Auch die allgemeine Disziplin war in Südtirol immer etwas lockerer als in anderen Teilen Italiens. Manche ließen sich ihr Hochzeitsfest nicht nehmen, in eigentlich geschlossenen Hotels. In einem bekannten Lokal im Val Gardena unterbrach die Polizei neulich eine Party - mit 155 Gästen. Vor allem in den kleinen Berggemeinden hielt man sich nicht so gern auf mit dem lästigen Maskentragen und dem Abstandhalten. In den Stuben wurde Karten gespielt wie ehedem. Nun ist die Lage gerade in vielen kleinen Ortschaften katastrophal.

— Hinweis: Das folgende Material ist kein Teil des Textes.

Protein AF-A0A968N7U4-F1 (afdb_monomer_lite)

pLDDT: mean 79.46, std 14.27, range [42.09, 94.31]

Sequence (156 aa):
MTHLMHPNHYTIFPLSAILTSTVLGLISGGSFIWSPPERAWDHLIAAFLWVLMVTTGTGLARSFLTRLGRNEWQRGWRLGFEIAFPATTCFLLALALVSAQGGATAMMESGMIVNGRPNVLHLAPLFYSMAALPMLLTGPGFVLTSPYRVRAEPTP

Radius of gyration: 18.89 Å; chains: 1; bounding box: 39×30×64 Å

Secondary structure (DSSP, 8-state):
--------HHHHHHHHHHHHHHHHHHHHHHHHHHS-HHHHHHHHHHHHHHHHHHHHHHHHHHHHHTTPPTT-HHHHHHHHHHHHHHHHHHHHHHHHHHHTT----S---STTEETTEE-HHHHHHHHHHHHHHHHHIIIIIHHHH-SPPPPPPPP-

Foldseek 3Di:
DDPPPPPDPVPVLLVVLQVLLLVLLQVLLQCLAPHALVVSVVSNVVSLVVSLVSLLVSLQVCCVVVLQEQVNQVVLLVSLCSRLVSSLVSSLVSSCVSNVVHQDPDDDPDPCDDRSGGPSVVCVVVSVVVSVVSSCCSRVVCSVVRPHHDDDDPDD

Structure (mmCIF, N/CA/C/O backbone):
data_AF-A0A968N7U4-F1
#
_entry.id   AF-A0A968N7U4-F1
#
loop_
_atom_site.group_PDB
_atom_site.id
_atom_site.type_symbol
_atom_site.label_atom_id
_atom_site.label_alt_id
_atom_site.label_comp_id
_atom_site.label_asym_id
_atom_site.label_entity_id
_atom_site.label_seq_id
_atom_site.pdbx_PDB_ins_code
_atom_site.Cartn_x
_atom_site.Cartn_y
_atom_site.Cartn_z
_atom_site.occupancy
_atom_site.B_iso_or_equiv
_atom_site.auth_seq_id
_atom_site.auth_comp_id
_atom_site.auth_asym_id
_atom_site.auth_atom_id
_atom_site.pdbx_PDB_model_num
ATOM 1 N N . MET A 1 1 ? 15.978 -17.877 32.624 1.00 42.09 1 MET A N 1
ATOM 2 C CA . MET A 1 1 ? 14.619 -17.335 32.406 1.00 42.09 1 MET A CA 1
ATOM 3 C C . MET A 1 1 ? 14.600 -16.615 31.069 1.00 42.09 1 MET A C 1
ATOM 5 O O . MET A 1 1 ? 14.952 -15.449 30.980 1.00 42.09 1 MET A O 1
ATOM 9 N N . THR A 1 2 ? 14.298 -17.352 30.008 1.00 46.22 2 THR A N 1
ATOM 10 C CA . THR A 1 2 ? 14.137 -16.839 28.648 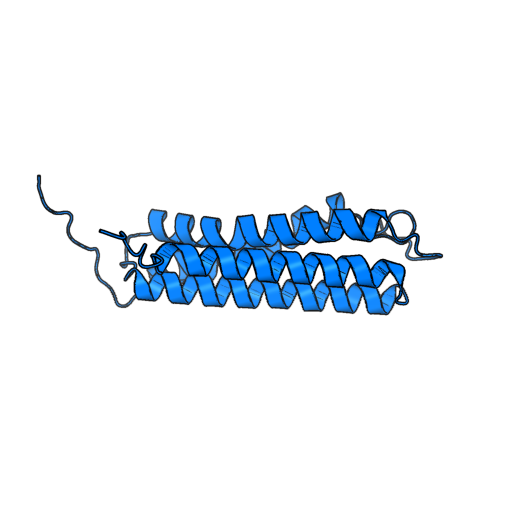1.00 46.22 2 THR A CA 1
ATOM 11 C C . THR A 1 2 ? 12.757 -16.203 28.544 1.00 46.22 2 THR A C 1
ATOM 13 O O . THR A 1 2 ? 11.745 -16.898 28.499 1.00 46.22 2 THR A O 1
ATOM 16 N N . HIS A 1 3 ? 12.713 -14.871 28.551 1.00 48.44 3 HIS A N 1
ATOM 17 C CA . HIS A 1 3 ? 11.536 -14.109 28.147 1.00 48.44 3 HIS A CA 1
ATOM 18 C C . HIS A 1 3 ? 11.278 -14.427 26.666 1.00 48.44 3 HIS A C 1
ATOM 20 O O . HIS A 1 3 ? 11.842 -13.800 25.772 1.00 48.44 3 HIS A O 1
ATOM 26 N N . LEU A 1 4 ? 10.474 -15.459 26.401 1.00 51.22 4 LEU A N 1
ATOM 27 C CA . LEU A 1 4 ? 9.860 -15.676 25.099 1.00 51.22 4 LEU A CA 1
ATOM 28 C C . LEU A 1 4 ? 9.046 -14.414 24.800 1.00 51.22 4 LEU A C 1
ATOM 30 O O . LEU A 1 4 ? 7.979 -14.205 25.378 1.00 51.22 4 LEU A O 1
ATOM 34 N N . MET A 1 5 ? 9.589 -13.536 23.951 1.00 45.50 5 MET A N 1
ATOM 35 C CA . MET A 1 5 ? 8.825 -12.468 23.319 1.00 45.50 5 MET A CA 1
ATOM 36 C C . MET A 1 5 ? 7.709 -13.146 22.539 1.00 45.50 5 MET A C 1
ATOM 38 O O . MET A 1 5 ? 7.913 -13.600 21.417 1.00 45.50 5 MET A O 1
ATOM 42 N N . HIS A 1 6 ? 6.532 -13.245 23.150 1.00 49.88 6 HIS A N 1
ATOM 43 C CA . HIS A 1 6 ? 5.317 -13.544 22.420 1.00 49.88 6 HIS A CA 1
ATOM 44 C C . HIS A 1 6 ? 5.187 -12.422 21.385 1.00 49.88 6 HIS A C 1
ATOM 46 O O . HIS A 1 6 ? 5.090 -11.256 21.784 1.00 49.88 6 HIS A O 1
ATOM 52 N N . PRO A 1 7 ? 5.285 -12.707 20.077 1.00 55.34 7 PRO A N 1
ATOM 53 C CA . PRO A 1 7 ? 5.242 -11.656 19.083 1.00 55.34 7 PRO A CA 1
ATOM 54 C C . PRO A 1 7 ? 3.857 -11.022 19.178 1.00 55.34 7 PRO A C 1
ATOM 56 O O . PRO A 1 7 ? 2.840 -11.662 18.897 1.00 55.34 7 PRO A O 1
ATOM 59 N N . ASN A 1 8 ? 3.822 -9.782 19.670 1.00 57.97 8 ASN A N 1
ATOM 60 C CA . ASN A 1 8 ? 2.598 -9.014 19.810 1.00 57.97 8 ASN A CA 1
ATOM 61 C C . ASN A 1 8 ? 1.922 -9.004 18.442 1.00 57.97 8 ASN A C 1
ATOM 63 O O . ASN A 1 8 ? 2.441 -8.414 17.499 1.00 57.97 8 ASN A O 1
ATOM 67 N N . HIS A 1 9 ? 0.764 -9.653 18.318 1.00 54.84 9 HIS A N 1
ATOM 68 C CA . HIS A 1 9 ? 0.040 -9.736 17.046 1.00 54.84 9 HIS A CA 1
ATOM 69 C C . HIS A 1 9 ? -0.205 -8.344 16.435 1.00 54.84 9 HIS A C 1
ATOM 71 O O . HIS A 1 9 ? -0.272 -8.195 15.222 1.00 54.84 9 HIS A O 1
ATOM 77 N N . TYR A 1 10 ? -0.207 -7.305 17.273 1.00 57.06 10 TYR A N 1
ATOM 78 C CA . TYR A 1 10 ? -0.262 -5.895 16.903 1.00 57.06 10 TYR A CA 1
ATOM 79 C C . TYR A 1 10 ? 0.863 -5.395 15.974 1.00 57.06 10 TYR A C 1
ATOM 81 O O . TYR A 1 10 ? 0.621 -4.431 15.250 1.00 57.06 10 TYR A O 1
ATOM 89 N N . THR A 1 11 ? 2.056 -6.006 15.968 1.00 60.81 11 THR A N 1
ATOM 90 C CA . THR A 1 11 ? 3.201 -5.585 15.129 1.00 60.81 11 THR A CA 1
ATOM 91 C C . THR A 1 11 ? 3.411 -6.458 13.892 1.00 60.81 11 THR A C 1
ATOM 93 O O . THR A 1 11 ? 3.982 -5.992 12.910 1.00 60.81 11 THR A O 1
ATOM 96 N N . ILE A 1 12 ? 2.911 -7.696 13.891 1.00 63.78 12 ILE A N 1
ATOM 97 C CA . ILE A 1 12 ? 3.099 -8.649 12.782 1.00 63.78 12 ILE A CA 1
ATOM 98 C C . ILE A 1 12 ? 2.329 -8.198 11.532 1.00 63.78 12 ILE A C 1
ATOM 100 O O . ILE A 1 12 ? 2.856 -8.224 10.421 1.00 63.78 12 ILE A O 1
ATOM 104 N N . PHE A 1 13 ? 1.092 -7.733 11.720 1.00 69.06 13 PHE A N 1
ATOM 105 C CA . PHE A 1 13 ? 0.216 -7.282 10.638 1.00 69.06 13 PHE A CA 1
ATOM 106 C C . PHE A 1 13 ? 0.822 -6.154 9.781 1.00 69.06 13 PHE A C 1
ATOM 108 O O . PHE A 1 13 ? 0.966 -6.361 8.574 1.00 69.06 13 PHE A O 1
ATOM 115 N N . PRO A 1 14 ? 1.249 -5.005 10.344 1.00 76.00 14 PRO A N 1
ATOM 116 C CA . PRO A 1 14 ? 1.844 -3.939 9.538 1.00 76.00 14 PRO A CA 1
ATOM 117 C C . PRO A 1 14 ? 3.161 -4.367 8.873 1.00 76.00 14 PRO A C 1
ATOM 119 O O . PRO A 1 14 ? 3.403 -4.001 7.725 1.00 76.00 14 PRO A O 1
ATOM 122 N N . LEU A 1 15 ? 3.976 -5.200 9.531 1.00 84.50 15 LEU A N 1
ATOM 123 C CA . LEU A 1 15 ? 5.219 -5.713 8.945 1.00 84.50 15 LEU A CA 1
ATOM 124 C C . LEU A 1 15 ? 4.961 -6.600 7.724 1.00 84.50 15 LEU A C 1
ATOM 126 O O . LEU A 1 15 ? 5.631 -6.443 6.707 1.00 84.50 15 LEU A O 1
ATOM 130 N N . SER A 1 16 ? 3.973 -7.494 7.791 1.00 83.88 16 SER A N 1
ATOM 131 C CA . SER A 1 16 ? 3.629 -8.363 6.660 1.00 83.88 16 SER A CA 1
ATOM 132 C C . SER A 1 16 ? 3.156 -7.567 5.439 1.00 83.88 16 SER A C 1
ATOM 134 O O . SER A 1 16 ? 3.579 -7.855 4.318 1.00 83.88 16 SER A O 1
ATOM 136 N N . ALA A 1 17 ? 2.360 -6.511 5.650 1.00 85.69 17 ALA A N 1
ATOM 137 C CA . ALA A 1 17 ? 1.916 -5.620 4.585 1.00 85.69 17 ALA A CA 1
ATOM 138 C C . ALA A 1 17 ? 3.094 -4.851 3.964 1.00 85.69 17 ALA A C 1
ATOM 140 O O . ALA A 1 17 ? 3.198 -4.783 2.740 1.00 85.69 17 ALA A O 1
ATOM 141 N N . ILE A 1 18 ? 4.019 -4.339 4.783 1.00 89.81 18 ILE A N 1
ATOM 142 C CA . ILE A 1 18 ? 5.227 -3.641 4.316 1.00 89.81 18 ILE A CA 1
ATOM 143 C C . ILE A 1 18 ? 6.147 -4.580 3.528 1.00 89.81 18 ILE A C 1
ATOM 145 O O . ILE A 1 18 ? 6.596 -4.219 2.440 1.00 89.81 18 ILE A O 1
ATOM 149 N N . LEU A 1 19 ? 6.410 -5.787 4.037 1.00 90.12 19 LEU A N 1
ATOM 150 C CA . LEU A 1 19 ? 7.261 -6.772 3.364 1.00 90.12 19 LEU A CA 1
ATOM 151 C C . LEU A 1 19 ? 6.664 -7.183 2.019 1.00 90.12 19 LEU A C 1
ATOM 153 O O . LEU A 1 19 ? 7.350 -7.130 1.001 1.00 90.12 19 LEU A O 1
ATOM 157 N N . THR A 1 20 ? 5.370 -7.510 1.999 1.00 90.00 20 THR A N 1
ATOM 158 C CA . THR A 1 20 ? 4.665 -7.881 0.764 1.00 90.00 20 THR A CA 1
ATOM 159 C C . THR A 1 20 ? 4.708 -6.736 -0.248 1.00 90.00 20 THR A C 1
ATOM 161 O O . THR A 1 20 ? 5.020 -6.955 -1.415 1.00 90.00 20 THR A O 1
ATOM 164 N N . SER A 1 21 ? 4.483 -5.498 0.202 1.00 92.25 21 SER A N 1
ATOM 165 C CA . SER A 1 21 ? 4.511 -4.314 -0.667 1.00 92.25 21 SER A CA 1
ATOM 166 C C . SER A 1 21 ? 5.907 -4.016 -1.205 1.00 92.25 21 SER A C 1
ATOM 168 O O . SER A 1 21 ? 6.055 -3.677 -2.375 1.00 92.25 21 SER A O 1
ATOM 170 N N . THR A 1 22 ? 6.942 -4.209 -0.387 1.00 92.88 22 THR A N 1
ATOM 171 C CA . THR A 1 22 ? 8.340 -4.094 -0.822 1.00 92.88 22 THR A CA 1
ATOM 172 C C . THR A 1 22 ? 8.650 -5.115 -1.914 1.00 92.88 22 THR A C 1
ATOM 174 O O . THR A 1 22 ? 9.147 -4.740 -2.971 1.00 92.88 22 THR A O 1
ATOM 177 N N . VAL A 1 23 ? 8.313 -6.393 -1.702 1.00 93.69 23 VAL A N 1
ATOM 178 C CA . VAL A 1 23 ? 8.555 -7.467 -2.683 1.00 93.69 23 VAL A CA 1
ATOM 179 C C . VAL A 1 23 ? 7.826 -7.188 -3.997 1.00 93.69 23 VAL A C 1
ATOM 181 O O . VAL A 1 23 ? 8.413 -7.316 -5.068 1.00 93.69 23 VAL A O 1
ATOM 184 N N . LEU A 1 24 ? 6.576 -6.737 -3.930 1.00 93.44 24 LEU A N 1
ATOM 185 C CA . LEU A 1 24 ? 5.801 -6.355 -5.110 1.00 93.44 24 LEU A CA 1
ATOM 186 C C . LEU A 1 24 ? 6.389 -5.138 -5.835 1.00 93.44 24 LEU A C 1
ATOM 188 O O . LEU A 1 24 ? 6.399 -5.107 -7.066 1.00 93.44 24 LEU A O 1
ATOM 192 N N . GLY A 1 25 ? 6.931 -4.167 -5.098 1.00 90.38 25 GLY A N 1
ATOM 193 C CA . GLY A 1 25 ? 7.676 -3.042 -5.665 1.00 90.38 25 GLY A CA 1
ATOM 194 C C . GLY A 1 25 ? 8.942 -3.497 -6.396 1.00 90.38 25 GLY A C 1
ATOM 195 O O . GLY A 1 25 ? 9.213 -3.039 -7.502 1.00 90.38 25 GLY A O 1
ATOM 196 N N . LEU A 1 26 ? 9.675 -4.466 -5.836 1.00 91.12 26 LEU A N 1
ATOM 197 C CA . LEU A 1 26 ? 10.855 -5.051 -6.483 1.00 91.12 26 LEU A CA 1
ATOM 198 C C . LEU A 1 26 ? 10.488 -5.825 -7.756 1.00 91.12 26 LEU A C 1
ATOM 200 O O . LEU A 1 26 ? 11.160 -5.672 -8.771 1.00 91.12 26 LEU A O 1
ATOM 204 N N . ILE A 1 27 ? 9.424 -6.635 -7.725 1.00 90.88 27 ILE A N 1
ATOM 205 C CA . ILE A 1 27 ? 8.966 -7.417 -8.886 1.00 90.88 27 ILE A CA 1
ATOM 206 C C . ILE A 1 27 ? 8.482 -6.486 -10.003 1.00 90.88 27 ILE A C 1
ATOM 208 O O . ILE A 1 27 ? 8.890 -6.635 -11.155 1.00 90.88 27 ILE A O 1
ATOM 212 N N . SER A 1 28 ? 7.644 -5.502 -9.664 1.00 88.75 28 SER A N 1
ATOM 213 C CA . SER A 1 28 ? 7.128 -4.533 -10.638 1.00 88.75 28 SER A CA 1
ATOM 214 C C . SER A 1 28 ? 8.234 -3.651 -11.211 1.00 88.75 28 SER A C 1
ATOM 216 O O . SER A 1 28 ? 8.322 -3.525 -12.428 1.00 88.75 28 SER A O 1
ATOM 218 N N . GLY A 1 29 ? 9.137 -3.111 -10.388 1.00 85.88 29 GLY A N 1
ATOM 219 C CA . GLY A 1 29 ? 10.303 -2.367 -10.875 1.00 85.88 29 GLY A CA 1
ATOM 220 C C . GLY A 1 29 ? 11.249 -3.232 -11.696 1.00 85.88 29 GLY A C 1
ATOM 221 O O . GLY A 1 29 ? 11.760 -2.785 -12.721 1.00 85.88 29 GLY A O 1
ATOM 222 N N . GLY A 1 30 ? 11.400 -4.494 -11.296 1.00 85.44 30 GLY A N 1
ATOM 223 C CA . GLY A 1 30 ? 12.134 -5.504 -12.038 1.00 85.44 30 GLY A CA 1
ATOM 224 C C . GLY A 1 30 ? 11.573 -5.668 -13.437 1.00 85.44 30 GLY A C 1
ATOM 225 O O . GLY A 1 30 ? 12.352 -5.669 -14.376 1.00 85.44 30 GLY A O 1
ATOM 226 N N . SER A 1 31 ? 10.249 -5.749 -13.606 1.00 86.81 31 SER A N 1
ATOM 227 C CA . SER A 1 31 ? 9.601 -5.973 -14.912 1.00 86.81 31 SER A CA 1
ATOM 228 C C . SER A 1 31 ? 10.056 -5.003 -16.012 1.00 86.81 31 SER A C 1
ATOM 230 O O . SER A 1 31 ? 10.219 -5.428 -17.153 1.00 86.81 31 SER A O 1
ATOM 232 N N . PHE A 1 32 ? 10.403 -3.758 -15.670 1.00 81.75 32 PHE A N 1
ATOM 233 C CA . PHE A 1 32 ? 10.931 -2.760 -16.613 1.00 81.75 32 PHE A CA 1
ATOM 234 C C . PHE A 1 32 ? 12.354 -3.053 -17.130 1.00 81.75 32 PHE A C 1
ATOM 236 O O . PHE A 1 32 ? 12.825 -2.370 -18.035 1.00 81.75 32 PHE A O 1
ATOM 243 N N . ILE A 1 33 ? 13.048 -4.050 -16.572 1.00 82.69 33 ILE A N 1
ATOM 244 C CA . ILE A 1 33 ? 14.376 -4.502 -17.019 1.00 82.69 33 ILE A CA 1
ATOM 245 C C . ILE A 1 33 ? 14.265 -5.596 -18.097 1.00 82.69 33 ILE A C 1
ATOM 247 O O . ILE A 1 33 ? 15.081 -5.633 -19.012 1.00 82.69 33 ILE A O 1
ATOM 251 N N . TRP A 1 34 ? 13.291 -6.506 -17.985 1.00 80.50 34 TRP A N 1
ATOM 252 C CA . TRP A 1 34 ? 13.245 -7.768 -18.752 1.00 80.50 34 TRP A CA 1
ATOM 253 C C . TRP A 1 34 ? 11.970 -7.958 -19.577 1.00 80.50 34 TRP A C 1
ATOM 255 O O . TRP A 1 34 ? 11.933 -8.840 -20.432 1.00 80.50 34 TRP A O 1
ATOM 265 N N . SER A 1 35 ? 10.927 -7.158 -19.344 1.00 81.62 35 SER A N 1
ATOM 266 C CA . SER A 1 35 ? 9.664 -7.241 -20.082 1.00 81.62 35 SER A CA 1
ATOM 267 C C . SER A 1 35 ? 9.509 -6.096 -21.086 1.00 81.62 35 SER A C 1
ATOM 269 O O . SER A 1 35 ? 10.037 -5.005 -20.865 1.00 81.62 35 SER A O 1
ATOM 271 N N . PRO A 1 36 ? 8.732 -6.306 -22.166 1.00 79.94 36 PRO A N 1
ATOM 272 C CA . PRO A 1 36 ? 8.274 -5.215 -23.017 1.00 79.94 36 PRO A CA 1
ATOM 273 C C . PRO A 1 36 ? 7.547 -4.138 -22.191 1.00 79.94 36 PRO A C 1
ATOM 275 O O . PRO A 1 36 ? 6.861 -4.501 -21.227 1.00 79.94 36 PRO A O 1
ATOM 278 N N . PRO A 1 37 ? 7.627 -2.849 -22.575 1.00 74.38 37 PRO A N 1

Der Tonfall aus Bozen ist neu, viel kleinlauter

Die abrupte Kehrtwende der Landesregierung aus Südtiroler Volkspartei und Lega überzeugt aber trotz offensichtlicher Notwendigkeit längst nicht alle. Die Zeitung Dolomiten titelte "Kniefall vor Rom", als wäre die Umkehr ein Zeichen der Schwäche. Und: "Keine Lust auf Lockdown: Die Wirtschaft droht mit Protesten." Die Vereinigung der Kaufleute überlegt sich, ob sie dazu aufrufen soll, die Schließungsverordnung zu ignorieren. Und so fühlte sich Landeshauptmann Arno Kompatscher gedrängt, mit einem dringlichen Appell alle zur Räson zu bringen: "Es ist Solidarität gefragt", sagte er. "Es ist eine Frage des Zusammenhalts, wenn wir das Ziel der Öffnung in drei Wochen überhaupt erreichen wollen." Das ist ein ganz neuer Tonfall aus Bozen, ein viel kleinlauterer.

Droht wegen B.1.351 ein "zweites Ischgl"?

Nördlich des Brenners bereitet indes die Ausbreitung der südafrikanischen Virus-Variante B.1.351 große Sorge. Schon am Mittwoch hatte die Virologin Dorothee von Laer von der Universität Innsbruck gefordert, das Bundesland Tirol zu isolieren. Sie kritisierte die Landesregierung und die lokalen Behörden für den Umgang mit der Ausbreitung der Mutanten scharf - und warnte gar vor einem "zweiten Ischgl". Bislang wurden laut Land Tirol 165 B.1.351-Fälle bestätigt, außerdem gebe es 230 Verdachtsfälle. Eigentlich sollten von Montag an, wie überall in Österreich, unter strengen Sicherheitsauflagen die Friseure und Händler wieder aufsperren dürfen. Doch nun streiten die Landesregierung und die Bundesregierung seit Tagen über den Öffnungsfahrplan.

Während in Wien die Isolation einzelner Regionen oder des ganzen Bundeslandes geprüft wird, baut man in Innsbruck auf Massentests, verschärftes Contact-Tracing und besseren Schutz für Alters- und Pflegeheime; das Büro von Landeshauptmann Günther Platter (ÖVP) verwies am Sonntag noch einmal auf die "deutlich rückläufige Corona-Infektionszahl". Eine Entscheidung über die weitere Vorgehensweise hatte Gesundheitsminister Rudolf Anschober (Grüne) für Sonntagabend angekündigt. Anders als in Südtirol denkt man in Tirol jedenfalls keineswegs daran, kleinlaute Töne anzuschlagen. Das machte Christoph Walser, Präsident der Tiroler Wirtschaftskammer, am Sonntagabend zum wiederholten Male unmissverständlich klar. In der Nachrichtensendung ZiB2 sagte er: "Wir sperren auf." Wenig später wurde bekannt, dass die Gespräche zwischen Bundesregierung und Land Tirol ohne Ergebnis vertagt wurden.